Pourtant, Israël semble loin d’avoir atteint son objectif d’écraser le Hamas et de restituer les 129 otages encore détenus par le groupe. Plus d’une centaine d’entre eux avaient été libérés dans le cadre d’un accord de cessez-le-feu en novembre.
M. Gallant dit que plusieurs milliers de combattants du Hamas restent dans le nord de Gaza, où les troupes israéliennes combattent les militants depuis plus de deux mois et où des quartiers entiers ont été réduits en ruines.
De violents combats sont également en cours dans le centre de Gaza et dans la ville méridionale de Khan Younès, où les responsables israéliens affirment que la structure militaire du Hamas est encore largement intacte. Yehya Sinwar, le plus haut dirigeant du Hamas à Gaza, et ses adjoints ont jusqu’à présent échappé aux forces israéliennes.
L’Égypte propose un plan
L’Égypte, qui avec le Qatar a servi de médiateur entre Israël et le Hamas, a proposé un plan en plusieurs étapes pour mettre fin à la guerre, dans lequel tous les otages seraient finalement libérés en échange de Palestiniens emprisonnés par Israël.
Israël se retirerait de Gaza et un gouvernement de technocrates palestiniens gouvernerait Gaza et certaines parties de la Cisjordanie occupée jusqu’à la tenue d’élections.
Ni Israël ni le Hamas n’ont accepté le plan dans son intégralité, mais ni l’un ni l’autre ne l’a rejeté catégoriquement.
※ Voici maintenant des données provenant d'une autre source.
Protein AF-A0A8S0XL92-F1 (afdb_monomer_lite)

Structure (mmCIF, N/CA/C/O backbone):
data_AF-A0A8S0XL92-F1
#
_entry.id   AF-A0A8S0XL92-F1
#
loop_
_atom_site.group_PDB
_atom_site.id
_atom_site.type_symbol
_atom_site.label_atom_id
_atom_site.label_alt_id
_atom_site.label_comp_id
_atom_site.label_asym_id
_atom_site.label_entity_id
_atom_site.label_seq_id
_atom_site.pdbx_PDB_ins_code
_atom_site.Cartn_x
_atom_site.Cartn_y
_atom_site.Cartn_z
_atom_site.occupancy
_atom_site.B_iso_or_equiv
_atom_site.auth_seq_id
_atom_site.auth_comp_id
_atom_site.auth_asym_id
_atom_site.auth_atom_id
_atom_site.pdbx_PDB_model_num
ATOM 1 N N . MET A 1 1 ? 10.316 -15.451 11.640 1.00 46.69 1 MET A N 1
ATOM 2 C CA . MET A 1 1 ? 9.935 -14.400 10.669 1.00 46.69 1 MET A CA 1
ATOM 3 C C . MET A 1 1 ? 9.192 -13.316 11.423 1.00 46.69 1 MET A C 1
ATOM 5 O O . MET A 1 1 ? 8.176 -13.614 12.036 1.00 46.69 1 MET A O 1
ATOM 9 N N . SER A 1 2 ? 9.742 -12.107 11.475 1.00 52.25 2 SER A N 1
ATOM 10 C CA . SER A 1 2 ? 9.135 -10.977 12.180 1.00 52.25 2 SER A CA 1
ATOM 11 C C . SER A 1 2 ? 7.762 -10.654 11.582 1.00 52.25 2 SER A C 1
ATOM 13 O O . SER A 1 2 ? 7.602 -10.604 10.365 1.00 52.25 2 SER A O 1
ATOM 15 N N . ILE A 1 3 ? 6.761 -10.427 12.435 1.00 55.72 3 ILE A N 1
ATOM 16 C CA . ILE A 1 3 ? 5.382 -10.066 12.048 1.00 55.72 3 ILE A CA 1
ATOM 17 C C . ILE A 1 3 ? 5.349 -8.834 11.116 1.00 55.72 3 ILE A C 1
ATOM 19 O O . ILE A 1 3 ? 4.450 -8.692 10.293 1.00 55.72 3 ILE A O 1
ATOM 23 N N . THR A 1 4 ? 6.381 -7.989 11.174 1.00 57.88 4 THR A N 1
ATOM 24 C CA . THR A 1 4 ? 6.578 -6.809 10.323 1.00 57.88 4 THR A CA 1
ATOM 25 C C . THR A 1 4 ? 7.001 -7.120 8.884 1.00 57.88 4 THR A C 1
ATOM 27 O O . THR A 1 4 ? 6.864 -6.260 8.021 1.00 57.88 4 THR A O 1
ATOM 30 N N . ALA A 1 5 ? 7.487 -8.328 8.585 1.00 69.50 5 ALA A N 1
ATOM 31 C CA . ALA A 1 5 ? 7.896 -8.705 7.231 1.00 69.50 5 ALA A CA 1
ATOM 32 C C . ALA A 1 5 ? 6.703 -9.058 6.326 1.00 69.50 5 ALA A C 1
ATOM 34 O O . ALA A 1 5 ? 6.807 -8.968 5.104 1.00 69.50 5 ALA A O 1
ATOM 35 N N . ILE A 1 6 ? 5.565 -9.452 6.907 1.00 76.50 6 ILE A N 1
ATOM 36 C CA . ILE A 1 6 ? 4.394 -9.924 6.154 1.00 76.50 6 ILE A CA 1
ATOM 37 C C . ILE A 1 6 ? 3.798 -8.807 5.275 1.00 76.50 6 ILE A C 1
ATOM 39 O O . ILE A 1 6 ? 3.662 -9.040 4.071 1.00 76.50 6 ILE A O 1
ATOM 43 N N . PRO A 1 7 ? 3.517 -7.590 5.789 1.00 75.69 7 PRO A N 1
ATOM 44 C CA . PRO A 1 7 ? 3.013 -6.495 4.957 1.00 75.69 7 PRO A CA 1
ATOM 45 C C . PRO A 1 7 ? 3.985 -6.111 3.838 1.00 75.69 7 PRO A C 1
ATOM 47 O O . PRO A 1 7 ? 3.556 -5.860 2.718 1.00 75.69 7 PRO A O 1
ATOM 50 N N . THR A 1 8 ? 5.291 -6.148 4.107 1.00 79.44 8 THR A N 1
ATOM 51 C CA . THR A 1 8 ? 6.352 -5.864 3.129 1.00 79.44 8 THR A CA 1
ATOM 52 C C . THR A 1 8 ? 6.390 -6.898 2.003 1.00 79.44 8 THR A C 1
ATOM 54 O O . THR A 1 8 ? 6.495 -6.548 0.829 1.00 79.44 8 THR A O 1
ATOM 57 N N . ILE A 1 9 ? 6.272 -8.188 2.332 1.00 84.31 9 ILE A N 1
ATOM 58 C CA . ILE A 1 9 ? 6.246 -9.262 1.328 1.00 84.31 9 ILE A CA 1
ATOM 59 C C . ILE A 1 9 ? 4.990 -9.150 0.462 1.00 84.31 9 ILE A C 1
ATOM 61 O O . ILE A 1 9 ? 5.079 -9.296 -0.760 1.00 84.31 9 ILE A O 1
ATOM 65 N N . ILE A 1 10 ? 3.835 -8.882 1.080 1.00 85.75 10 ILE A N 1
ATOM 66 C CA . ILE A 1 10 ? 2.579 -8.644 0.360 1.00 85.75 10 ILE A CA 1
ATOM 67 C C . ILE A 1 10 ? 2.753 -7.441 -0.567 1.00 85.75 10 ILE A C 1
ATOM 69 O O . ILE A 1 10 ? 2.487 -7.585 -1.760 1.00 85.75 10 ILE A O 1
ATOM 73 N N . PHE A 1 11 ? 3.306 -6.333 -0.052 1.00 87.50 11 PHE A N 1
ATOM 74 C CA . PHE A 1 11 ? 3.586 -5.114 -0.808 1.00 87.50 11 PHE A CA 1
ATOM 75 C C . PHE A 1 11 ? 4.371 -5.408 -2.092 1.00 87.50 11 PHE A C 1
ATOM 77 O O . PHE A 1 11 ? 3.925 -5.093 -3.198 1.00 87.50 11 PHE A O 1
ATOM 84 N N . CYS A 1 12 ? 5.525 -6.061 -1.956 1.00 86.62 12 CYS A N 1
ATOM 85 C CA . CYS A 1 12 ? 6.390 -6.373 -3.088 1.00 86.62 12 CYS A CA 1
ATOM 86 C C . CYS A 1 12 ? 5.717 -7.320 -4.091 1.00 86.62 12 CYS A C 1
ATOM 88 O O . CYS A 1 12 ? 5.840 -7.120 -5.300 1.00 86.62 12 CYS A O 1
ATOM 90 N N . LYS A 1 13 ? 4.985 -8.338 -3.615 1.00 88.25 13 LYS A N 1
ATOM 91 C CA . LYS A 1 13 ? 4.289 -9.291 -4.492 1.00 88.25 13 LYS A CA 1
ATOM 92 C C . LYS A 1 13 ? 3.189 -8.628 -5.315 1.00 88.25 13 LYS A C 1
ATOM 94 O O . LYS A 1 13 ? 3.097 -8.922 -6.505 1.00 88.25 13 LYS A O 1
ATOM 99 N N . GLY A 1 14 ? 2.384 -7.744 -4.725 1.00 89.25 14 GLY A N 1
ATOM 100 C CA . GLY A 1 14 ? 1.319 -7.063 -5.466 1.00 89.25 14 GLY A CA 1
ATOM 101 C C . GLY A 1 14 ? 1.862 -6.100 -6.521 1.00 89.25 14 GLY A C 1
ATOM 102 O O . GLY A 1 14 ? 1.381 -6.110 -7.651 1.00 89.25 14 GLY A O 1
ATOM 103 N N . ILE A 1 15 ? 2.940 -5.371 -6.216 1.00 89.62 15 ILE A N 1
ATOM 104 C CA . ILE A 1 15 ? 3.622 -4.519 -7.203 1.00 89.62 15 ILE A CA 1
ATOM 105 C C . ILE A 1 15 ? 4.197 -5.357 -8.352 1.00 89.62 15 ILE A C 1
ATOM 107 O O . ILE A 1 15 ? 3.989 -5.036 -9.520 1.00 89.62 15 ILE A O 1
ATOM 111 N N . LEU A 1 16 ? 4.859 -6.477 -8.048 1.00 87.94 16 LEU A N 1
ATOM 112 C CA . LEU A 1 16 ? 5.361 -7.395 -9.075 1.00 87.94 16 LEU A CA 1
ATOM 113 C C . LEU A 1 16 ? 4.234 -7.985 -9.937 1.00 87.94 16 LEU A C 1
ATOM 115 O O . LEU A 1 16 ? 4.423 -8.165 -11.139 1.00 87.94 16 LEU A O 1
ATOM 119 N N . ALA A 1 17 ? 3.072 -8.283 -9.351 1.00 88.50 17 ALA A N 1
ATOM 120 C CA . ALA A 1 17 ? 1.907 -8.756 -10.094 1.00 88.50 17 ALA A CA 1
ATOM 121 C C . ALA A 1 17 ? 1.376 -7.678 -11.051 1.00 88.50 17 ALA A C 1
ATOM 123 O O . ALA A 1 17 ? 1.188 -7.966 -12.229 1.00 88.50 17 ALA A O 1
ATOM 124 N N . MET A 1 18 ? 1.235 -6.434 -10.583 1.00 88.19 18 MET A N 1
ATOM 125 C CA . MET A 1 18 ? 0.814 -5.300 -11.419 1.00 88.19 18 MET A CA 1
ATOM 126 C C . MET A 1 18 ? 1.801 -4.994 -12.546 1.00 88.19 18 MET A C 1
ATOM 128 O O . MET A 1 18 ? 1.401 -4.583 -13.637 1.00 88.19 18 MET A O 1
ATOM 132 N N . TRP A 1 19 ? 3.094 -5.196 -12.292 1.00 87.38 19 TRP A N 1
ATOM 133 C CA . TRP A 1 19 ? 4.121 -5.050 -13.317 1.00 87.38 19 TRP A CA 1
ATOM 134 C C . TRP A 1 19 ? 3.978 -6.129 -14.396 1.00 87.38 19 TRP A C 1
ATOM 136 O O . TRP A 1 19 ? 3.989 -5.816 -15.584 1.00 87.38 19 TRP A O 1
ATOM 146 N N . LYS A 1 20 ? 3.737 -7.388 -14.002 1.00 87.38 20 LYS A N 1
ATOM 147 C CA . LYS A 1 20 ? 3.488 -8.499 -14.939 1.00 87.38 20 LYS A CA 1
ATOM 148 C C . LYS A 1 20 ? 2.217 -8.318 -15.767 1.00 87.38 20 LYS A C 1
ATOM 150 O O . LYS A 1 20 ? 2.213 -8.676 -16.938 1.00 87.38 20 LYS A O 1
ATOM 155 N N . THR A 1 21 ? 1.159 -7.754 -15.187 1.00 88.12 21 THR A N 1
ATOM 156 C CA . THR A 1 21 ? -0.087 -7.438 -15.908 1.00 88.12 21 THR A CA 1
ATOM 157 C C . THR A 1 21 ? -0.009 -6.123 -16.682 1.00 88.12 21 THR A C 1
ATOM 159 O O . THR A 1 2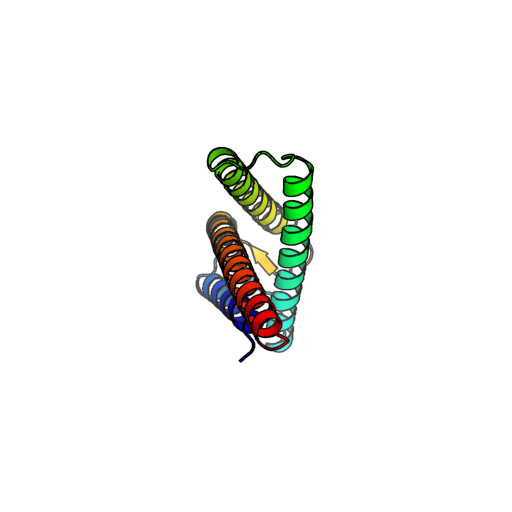1 ? -1.019 -5.654 -17.196 1.00 88.12 21 THR A O 1
ATOM 162 N N . ASN A 1 22 ? 1.181 -5.521 -16.782 1.00 85.56 22 ASN A N 1
ATOM 163 C CA . ASN A 1 22 ? 1.450 -4.322 -17.570 1.00 85.56 22 ASN A CA 1
ATOM 164 C C . ASN A 1 22 ? 0.641 -3.083 -17.125 1.00 85.56 22 ASN A C 1
ATOM 166 O O . ASN A 1 22 ? 0.470 -2.151 -17.912 1.00 85.56 22 ASN A O 1
ATOM 170 N N . LEU A 1 23 ? 0.170 -3.062 -15.870 1.00 86.38 23 LEU A N 1
ATOM 171 C CA . LEU A 1 23 ? -0.555 -1.942 -15.249 1.00 86.38 23 LEU A CA 1
ATOM 172 C C . LEU A 1 23 ? 0.399 -0.851 -14.743 1.00 86.38 23 LEU A C 1
ATOM 174 O O . LEU A 1 23 ? 0.039 0.325 -14.666 1.00 86.38 23 LEU A O 1
ATOM 178 N N . ILE A 1 24 ? 1.631 -1.241 -14.423 1.00 87.00 24 ILE A N 1
ATOM 179 C CA . ILE A 1 24 ? 2.724 -0.342 -14.058 1.00 87.00 24 ILE A CA 1
ATOM 180 C C . ILE A 1 24 ? 3.959 -0.678 -14.891 1.00 87.00 24 ILE A C 1
ATOM 182 O O . ILE A 1 24 ? 4.139 -1.818 -15.314 1.00 87.00 24 ILE A O 1
ATOM 186 N N . ILE A 1 25 ? 4.825 0.303 -15.106 1.00 85.88 25 ILE A N 1
ATOM 187 C CA . ILE A 1 25 ? 6.139 0.135 -15.729 1.00 85.88 25 ILE A C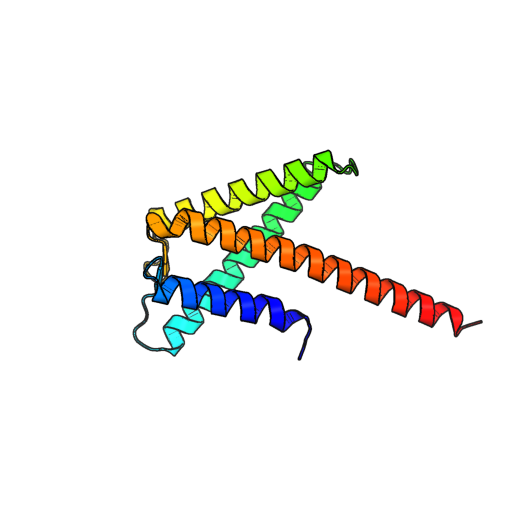A 1
ATOM 188 C C . ILE A 1 25 ? 7.181 0.483 -14.676 1.00 85.88 25 ILE A C 1
ATOM 190 O O . ILE A 1 25 ? 7.117 1.555 -14.081 1.00 85.88 25 ILE A O 1
ATOM 194 N N . ILE A 1 26 ? 8.140 -0.412 -14.449 1.00 83.69 26 ILE A N 1
ATOM 195 C CA . ILE A 1 26 ? 9.279 -0.156 -13.568 1.00 83.69 26 ILE A CA 1
ATOM 196 C C . ILE A 1 26 ? 10.525 -0.112 -14.442 1.00 83.69 26 ILE A C 1
ATOM 198 O O . ILE A 1 26 ? 10.922 -1.127 -15.009 1.00 83.69 26 ILE A O 1
ATOM 202 N N . ASN A 1 27 ? 11.126 1.067 -14.552 1.00 82.25 27 ASN A N 1
ATOM 203 C CA . ASN A 1 27 ? 12.355 1.265 -15.304 1.00 82.25 27 ASN A CA 1
ATOM 204 C C . ASN A 1 27 ? 13.559 0.982 -14.402 1.00 82.25 27 ASN A C 1
ATOM 206 O O . ASN A 1 27 ? 13.639 1.458 -13.267 1.00 82.25 27 ASN A O 1
ATOM 210 N N . GLY A 1 28 ? 14.503 0.209 -14.921 1.00 77.25 28 GLY A N 1
ATOM 211 C CA . GLY A 1 28 ? 15.765 -0.120 -14.272 1.00 77.25 28 GLY A CA 1
ATOM 212 C C . GLY A 1 28 ? 16.640 -0.896 -15.245 1.00 77.25 28 GLY A C 1
ATOM 213 O O . GLY A 1 28 ? 16.134 -1.710 -16.015 1.00 77.25 28 GLY A O 1
ATOM 214 N N . THR A 1 29 ? 17.938 -0.626 -15.229 1.00 76.88 29 THR A N 1
ATOM 215 C CA . THR A 1 29 ? 18.916 -1.304 -16.092 1.00 76.88 29 THR A CA 1
ATOM 216 C C . THR A 1 29 ? 19.174 -2.731 -15.614 1.00 76.88 29 THR A C 1
ATOM 218 O O . THR A 1 29 ? 19.304 -3.646 -16.420 1.00 76.88 29 THR A O 1
ATOM 221 N N . ASN A 1 30 ? 19.153 -2.938 -14.292 1.00 84.69 30 ASN A N 1
ATOM 222 C CA . ASN A 1 30 ? 19.447 -4.210 -13.638 1.00 84.69 30 ASN A CA 1
ATOM 223 C C . ASN A 1 30 ? 18.359 -4.595 -12.621 1.00 84.69 30 ASN A C 1
ATOM 225 O O . ASN A 1 30 ? 17.667 -3.742 -12.061 1.00 84.69 30 ASN A O 1
ATOM 229 N N . LYS A 1 31 ? 18.258 -5.894 -12.291 1.00 84.00 31 LYS A N 1
ATOM 230 C CA . LYS A 1 31 ? 17.289 -6.422 -11.299 1.00 84.00 31 LYS A CA 1
ATOM 231 C C . LYS A 1 31 ? 17.364 -5.709 -9.943 1.00 84.00 31 LYS A C 1
ATOM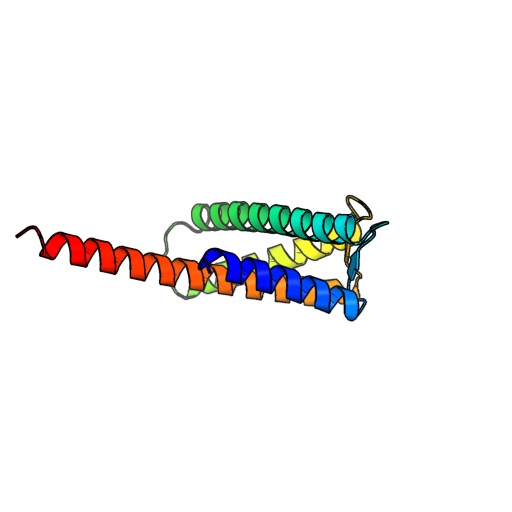 233 O O . LYS A 1 31 ? 16.339 -5.499 -9.302 1.00 84.00 31 LYS A O 1
ATOM 238 N N . PHE A 1 32 ? 18.568 -5.326 -9.520 1.00 84.81 32 PHE A N 1
ATOM 239 C CA . PHE A 1 32 ? 18.781 -4.608 -8.265 1.00 84.81 32 PHE A CA 1
ATOM 240 C C . PHE A 1 32 ? 18.126 -3.218 -8.267 1.00 84.81 32 PHE A C 1
ATOM 242 O O . PHE A 1 32 ? 17.488 -2.837 -7.288 1.00 84.81 32 PHE A O 1
ATOM 249 N N . GLU A 1 33 ? 18.206 -2.483 -9.379 1.00 84.38 33 GLU A N 1
ATOM 250 C CA . GLU A 1 33 ? 17.584 -1.159 -9.498 1.00 84.38 33 GLU A CA 1
ATOM 251 C C . GLU A 1 33 ? 16.059 -1.238 -9.450 1.00 84.38 33 GLU A C 1
ATOM 253 O O . GLU A 1 33 ? 15.422 -0.426 -8.781 1.00 84.38 33 GLU A O 1
ATOM 258 N N . ILE A 1 34 ? 15.476 -2.254 -10.094 1.00 83.00 34 ILE A N 1
ATOM 259 C CA . ILE A 1 34 ? 14.031 -2.517 -10.056 1.00 83.00 34 ILE A CA 1
ATOM 260 C C . ILE A 1 34 ? 13.578 -2.734 -8.607 1.00 83.00 34 ILE A C 1
ATOM 262 O O . ILE A 1 34 ? 12.633 -2.091 -8.152 1.00 83.00 34 ILE A O 1
ATOM 266 N N . ILE A 1 35 ? 14.283 -3.586 -7.854 1.00 85.94 35 ILE A N 1
ATOM 267 C CA . ILE A 1 35 ? 13.977 -3.845 -6.439 1.00 85.94 35 ILE A CA 1
ATOM 268 C C . ILE A 1 35 ? 14.109 -2.561 -5.612 1.00 85.94 35 ILE A C 1
ATOM 270 O O . ILE A 1 35 ? 13.215 -2.241 -4.827 1.00 85.94 35 ILE A O 1
ATOM 274 N N . MET A 1 36 ? 15.176 -1.785 -5.813 1.00 87.06 36 MET A N 1
ATOM 275 C CA . MET A 1 36 ? 15.367 -0.518 -5.102 1.00 87.06 36 MET A CA 1
ATOM 276 C C . MET A 1 36 ? 14.274 0.508 -5.411 1.00 87.06 36 MET A C 1
ATOM 278 O O . MET A 1 36 ? 13.856 1.241 -4.513 1.00 87.06 36 MET A O 1
ATOM 282 N N . ASN A 1 37 ? 13.773 0.552 -6.645 1.00 86.38 37 ASN A N 1
ATOM 283 C CA . ASN A 1 37 ? 12.665 1.429 -7.016 1.00 86.38 37 ASN A CA 1
ATOM 284 C C . ASN A 1 37 ? 11.358 1.011 -6.326 1.00 86.38 37 ASN A C 1
ATOM 286 O O . ASN A 1 37 ? 10.639 1.875 -5.823 1.00 86.38 37 ASN A O 1
ATOM 290 N N . ILE A 1 38 ? 11.093 -0.295 -6.206 1.00 88.00 38 ILE A N 1
ATOM 291 C CA . ILE A 1 38 ? 9.947 -0.819 -5.442 1.00 88.00 38 ILE A CA 1
ATOM 292 C C . ILE A 1 38 ? 10.066 -0.441 -3.960 1.00 88.00 38 ILE A C 1
ATOM 294 O O . ILE A 1 38 ? 9.095 0.029 -3.367 1.00 88.00 38 ILE A O 1
ATOM 298 N N . ILE A 1 39 ? 11.253 -0.589 -3.363 1.00 87.25 39 ILE A N 1
ATOM 299 C CA . ILE A 1 39 ? 11.491 -0.239 -1.953 1.00 87.25 39 ILE A CA 1
ATOM 300 C C . ILE A 1 39 ? 11.298 1.264 -1.719 1.00 87.25 39 ILE A C 1
ATOM 302 O O . ILE A 1 39 ? 10.628 1.654 -0.765 1.00 87.25 39 ILE A O 1
ATOM 306 N N . LYS A 1 40 ? 11.828 2.125 -2.597 1.00 88.31 40 LYS A N 1
ATOM 307 C CA . LYS A 1 40 ? 11.622 3.583 -2.507 1.00 88.31 40 LYS A CA 1
ATOM 308 C C . LYS A 1 40 ? 10.145 3.950 -2.577 1.00 88.31 40 LYS A C 1
ATOM 310 O O . LYS A 1 40 ? 9.676 4.765 -1.785 1.00 88.31 40 LYS A O 1
ATOM 315 N N . PHE A 1 41 ? 9.417 3.324 -3.497 1.00 87.81 41 PHE A N 1
ATOM 316 C CA . PHE A 1 41 ? 7.980 3.517 -3.631 1.00 87.81 41 PHE A CA 1
ATOM 317 C C . PHE A 1 41 ? 7.219 3.066 -2.370 1.00 87.81 41 PHE A C 1
ATOM 319 O O . PHE A 1 41 ? 6.342 3.783 -1.888 1.00 87.81 41 PHE A O 1
ATOM 326 N N . MET A 1 42 ? 7.608 1.934 -1.775 1.00 88.12 42 MET A N 1
ATOM 327 C CA . MET A 1 42 ? 7.053 1.448 -0.508 1.00 88.12 42 MET A CA 1
ATOM 328 C C . MET A 1 42 ? 7.269 2.430 0.646 1.00 88.12 42 MET A C 1
ATOM 330 O O . MET A 1 42 ? 6.324 2.746 1.363 1.00 88.12 42 MET A O 1
ATOM 334 N N . ILE A 1 43 ? 8.500 2.918 0.825 1.00 88.25 43 ILE A N 1
ATOM 335 C CA . ILE A 1 43 ? 8.838 3.859 1.902 1.00 88.25 43 ILE A CA 1
ATOM 336 C C . ILE A 1 43 ? 8.024 5.143 1.745 1.00 88.25 43 ILE A C 1
ATOM 338 O O . ILE A 1 43 ? 7.407 5.595 2.705 1.00 88.25 43 ILE A O 1
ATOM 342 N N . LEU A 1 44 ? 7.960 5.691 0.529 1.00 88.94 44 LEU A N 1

Une délégation israélienne était au Caire mercredi pour discuter de la proposition, selon un responsable égyptien qui n’était pas autorisé à informer les médias et qui s’est exprimé sous couvert d’anonymat. Le responsable a déclaré que l’assassinat de M. Arouri risquait d’entraver les négociations pendant quelques jours.